そして、主人公ビルボ・バギンズを演じたマーティン・フリーマンは、カンバーバッチが、本作では自分の大敵“スマウグ”を演じることになって嬉しかったと語る。「ふたりとも同じ時期にロンドンでオーディションを受けたんだ。ベン(ベネディクト)はスマウグ役を演りたがってたし、僕もそうなればいいなと思っていた。ベンは本当にいい役者だからね。体の表現力はもちろんのこと、声の表現力もすばらしい。ゴラムとビルボのなぞなぞを掛け合うシーンは原作の中でも愛らしい場面だ。それと同じような意味合いで、スマウグとビルボの謎の掛け合いも伝説の中に見られる魅力的な場面なんだ」とベタ褒めしている。
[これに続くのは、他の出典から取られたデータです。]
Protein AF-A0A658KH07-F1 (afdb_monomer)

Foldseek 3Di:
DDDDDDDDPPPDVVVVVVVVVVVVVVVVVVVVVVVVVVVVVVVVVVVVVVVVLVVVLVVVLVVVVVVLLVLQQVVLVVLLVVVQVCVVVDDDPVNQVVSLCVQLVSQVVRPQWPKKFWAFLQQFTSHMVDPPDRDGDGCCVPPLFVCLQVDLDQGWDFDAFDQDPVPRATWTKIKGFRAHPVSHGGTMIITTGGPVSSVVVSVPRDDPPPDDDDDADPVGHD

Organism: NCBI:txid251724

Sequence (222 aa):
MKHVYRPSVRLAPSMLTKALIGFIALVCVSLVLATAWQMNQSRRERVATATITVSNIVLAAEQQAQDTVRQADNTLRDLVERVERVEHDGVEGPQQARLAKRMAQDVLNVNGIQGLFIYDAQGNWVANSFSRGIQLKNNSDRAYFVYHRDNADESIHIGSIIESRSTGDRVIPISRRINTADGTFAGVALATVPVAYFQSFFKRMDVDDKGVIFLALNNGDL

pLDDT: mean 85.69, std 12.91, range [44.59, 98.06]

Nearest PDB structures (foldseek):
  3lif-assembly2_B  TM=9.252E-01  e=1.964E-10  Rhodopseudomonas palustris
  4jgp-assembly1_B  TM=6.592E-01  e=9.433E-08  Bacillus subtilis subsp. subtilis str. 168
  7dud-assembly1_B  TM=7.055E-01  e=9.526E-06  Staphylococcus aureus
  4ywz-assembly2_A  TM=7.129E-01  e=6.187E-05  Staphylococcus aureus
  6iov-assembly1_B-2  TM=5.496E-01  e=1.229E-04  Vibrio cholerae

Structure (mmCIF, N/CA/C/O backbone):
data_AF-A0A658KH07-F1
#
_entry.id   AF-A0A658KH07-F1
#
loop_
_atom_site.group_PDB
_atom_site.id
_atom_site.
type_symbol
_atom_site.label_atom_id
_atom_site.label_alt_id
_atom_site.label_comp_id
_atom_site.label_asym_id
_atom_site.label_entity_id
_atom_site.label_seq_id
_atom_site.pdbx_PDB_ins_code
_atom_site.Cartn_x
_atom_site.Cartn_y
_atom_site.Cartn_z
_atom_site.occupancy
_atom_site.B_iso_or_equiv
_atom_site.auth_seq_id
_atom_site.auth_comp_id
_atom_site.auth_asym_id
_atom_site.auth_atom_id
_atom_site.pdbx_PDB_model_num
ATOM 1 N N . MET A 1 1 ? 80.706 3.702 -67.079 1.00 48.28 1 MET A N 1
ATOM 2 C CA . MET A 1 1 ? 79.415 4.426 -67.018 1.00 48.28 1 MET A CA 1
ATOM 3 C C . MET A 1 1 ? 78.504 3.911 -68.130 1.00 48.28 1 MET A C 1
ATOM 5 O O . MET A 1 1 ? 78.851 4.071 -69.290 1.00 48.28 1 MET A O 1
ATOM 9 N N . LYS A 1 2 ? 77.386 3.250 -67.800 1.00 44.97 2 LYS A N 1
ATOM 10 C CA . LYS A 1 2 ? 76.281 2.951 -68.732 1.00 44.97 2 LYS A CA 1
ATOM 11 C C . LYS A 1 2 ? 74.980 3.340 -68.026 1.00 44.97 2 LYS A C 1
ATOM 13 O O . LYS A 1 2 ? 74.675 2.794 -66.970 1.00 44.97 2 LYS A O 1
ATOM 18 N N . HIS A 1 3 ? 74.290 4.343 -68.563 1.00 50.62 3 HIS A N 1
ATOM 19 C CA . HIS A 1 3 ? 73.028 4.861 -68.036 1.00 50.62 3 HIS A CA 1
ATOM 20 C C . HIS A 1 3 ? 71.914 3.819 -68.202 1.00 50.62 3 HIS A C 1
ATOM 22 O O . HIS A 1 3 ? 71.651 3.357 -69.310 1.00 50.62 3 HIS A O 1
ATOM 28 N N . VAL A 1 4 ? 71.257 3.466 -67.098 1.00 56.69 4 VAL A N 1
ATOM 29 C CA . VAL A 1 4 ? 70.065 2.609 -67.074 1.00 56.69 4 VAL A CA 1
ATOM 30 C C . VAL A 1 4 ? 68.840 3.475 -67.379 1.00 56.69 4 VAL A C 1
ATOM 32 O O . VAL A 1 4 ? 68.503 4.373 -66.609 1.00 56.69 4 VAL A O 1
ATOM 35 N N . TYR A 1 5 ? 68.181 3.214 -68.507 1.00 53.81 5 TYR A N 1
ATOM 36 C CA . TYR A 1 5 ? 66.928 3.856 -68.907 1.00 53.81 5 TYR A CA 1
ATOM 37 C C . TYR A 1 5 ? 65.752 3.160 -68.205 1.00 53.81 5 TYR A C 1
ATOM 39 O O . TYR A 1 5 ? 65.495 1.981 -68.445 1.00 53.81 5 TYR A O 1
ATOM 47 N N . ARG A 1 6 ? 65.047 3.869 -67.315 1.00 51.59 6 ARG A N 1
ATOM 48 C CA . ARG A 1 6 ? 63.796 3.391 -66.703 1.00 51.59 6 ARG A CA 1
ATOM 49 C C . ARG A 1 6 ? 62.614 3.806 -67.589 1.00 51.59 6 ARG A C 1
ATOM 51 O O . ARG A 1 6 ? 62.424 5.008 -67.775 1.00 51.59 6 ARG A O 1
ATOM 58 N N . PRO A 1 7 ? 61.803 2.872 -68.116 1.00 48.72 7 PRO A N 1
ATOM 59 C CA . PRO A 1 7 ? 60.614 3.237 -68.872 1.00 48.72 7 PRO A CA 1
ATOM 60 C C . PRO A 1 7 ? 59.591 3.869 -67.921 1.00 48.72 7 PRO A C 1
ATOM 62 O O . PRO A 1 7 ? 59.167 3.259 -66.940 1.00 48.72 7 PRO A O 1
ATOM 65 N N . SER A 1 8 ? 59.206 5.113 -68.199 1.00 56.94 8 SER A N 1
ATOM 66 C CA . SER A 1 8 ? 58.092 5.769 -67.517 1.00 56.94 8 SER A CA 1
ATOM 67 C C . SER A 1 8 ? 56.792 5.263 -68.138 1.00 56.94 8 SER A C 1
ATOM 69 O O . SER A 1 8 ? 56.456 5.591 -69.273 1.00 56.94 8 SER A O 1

映画「ホビット 竜に奪われた王国」は2月28日(金)新宿ピカデリー・丸の内ピカデリーほか全国ロードショー。

☆「ホビット 竜に奪われた王国」ストーリー

それは、「ロード・オブ・ザ・リング」の60年前――。小さくて臆病なホビット族のビルボ・バギンズが、危険に満ちた冒険の旅に乗り出した。旅の仲間は、魔法使いのガンダルフと勇敢なるドワーフの一行。目的はすべて炎で焼き尽くし、一頭で一国を滅ぼすと伝えられる恐ろしい竜から、奪われた王国を取り戻すこと。だが、竜の棲む山を目指す彼らの行く手を、阻むものたちが次々と現れる。森でどう猛で巨大なクモの群れと戦い、エルフの牢獄に閉じ込められ、激流を下りながら凶暴なオークたちとの死闘を繰り広げ、たどり着いた湖の町では人間たちに捕まってしまう。そして、彼方にそびえるはなれ山に待つ最強の敵、スマウグ――果たして彼らは、竜のもとにたどり着き、王国を取り戻すことが出来るのか――!?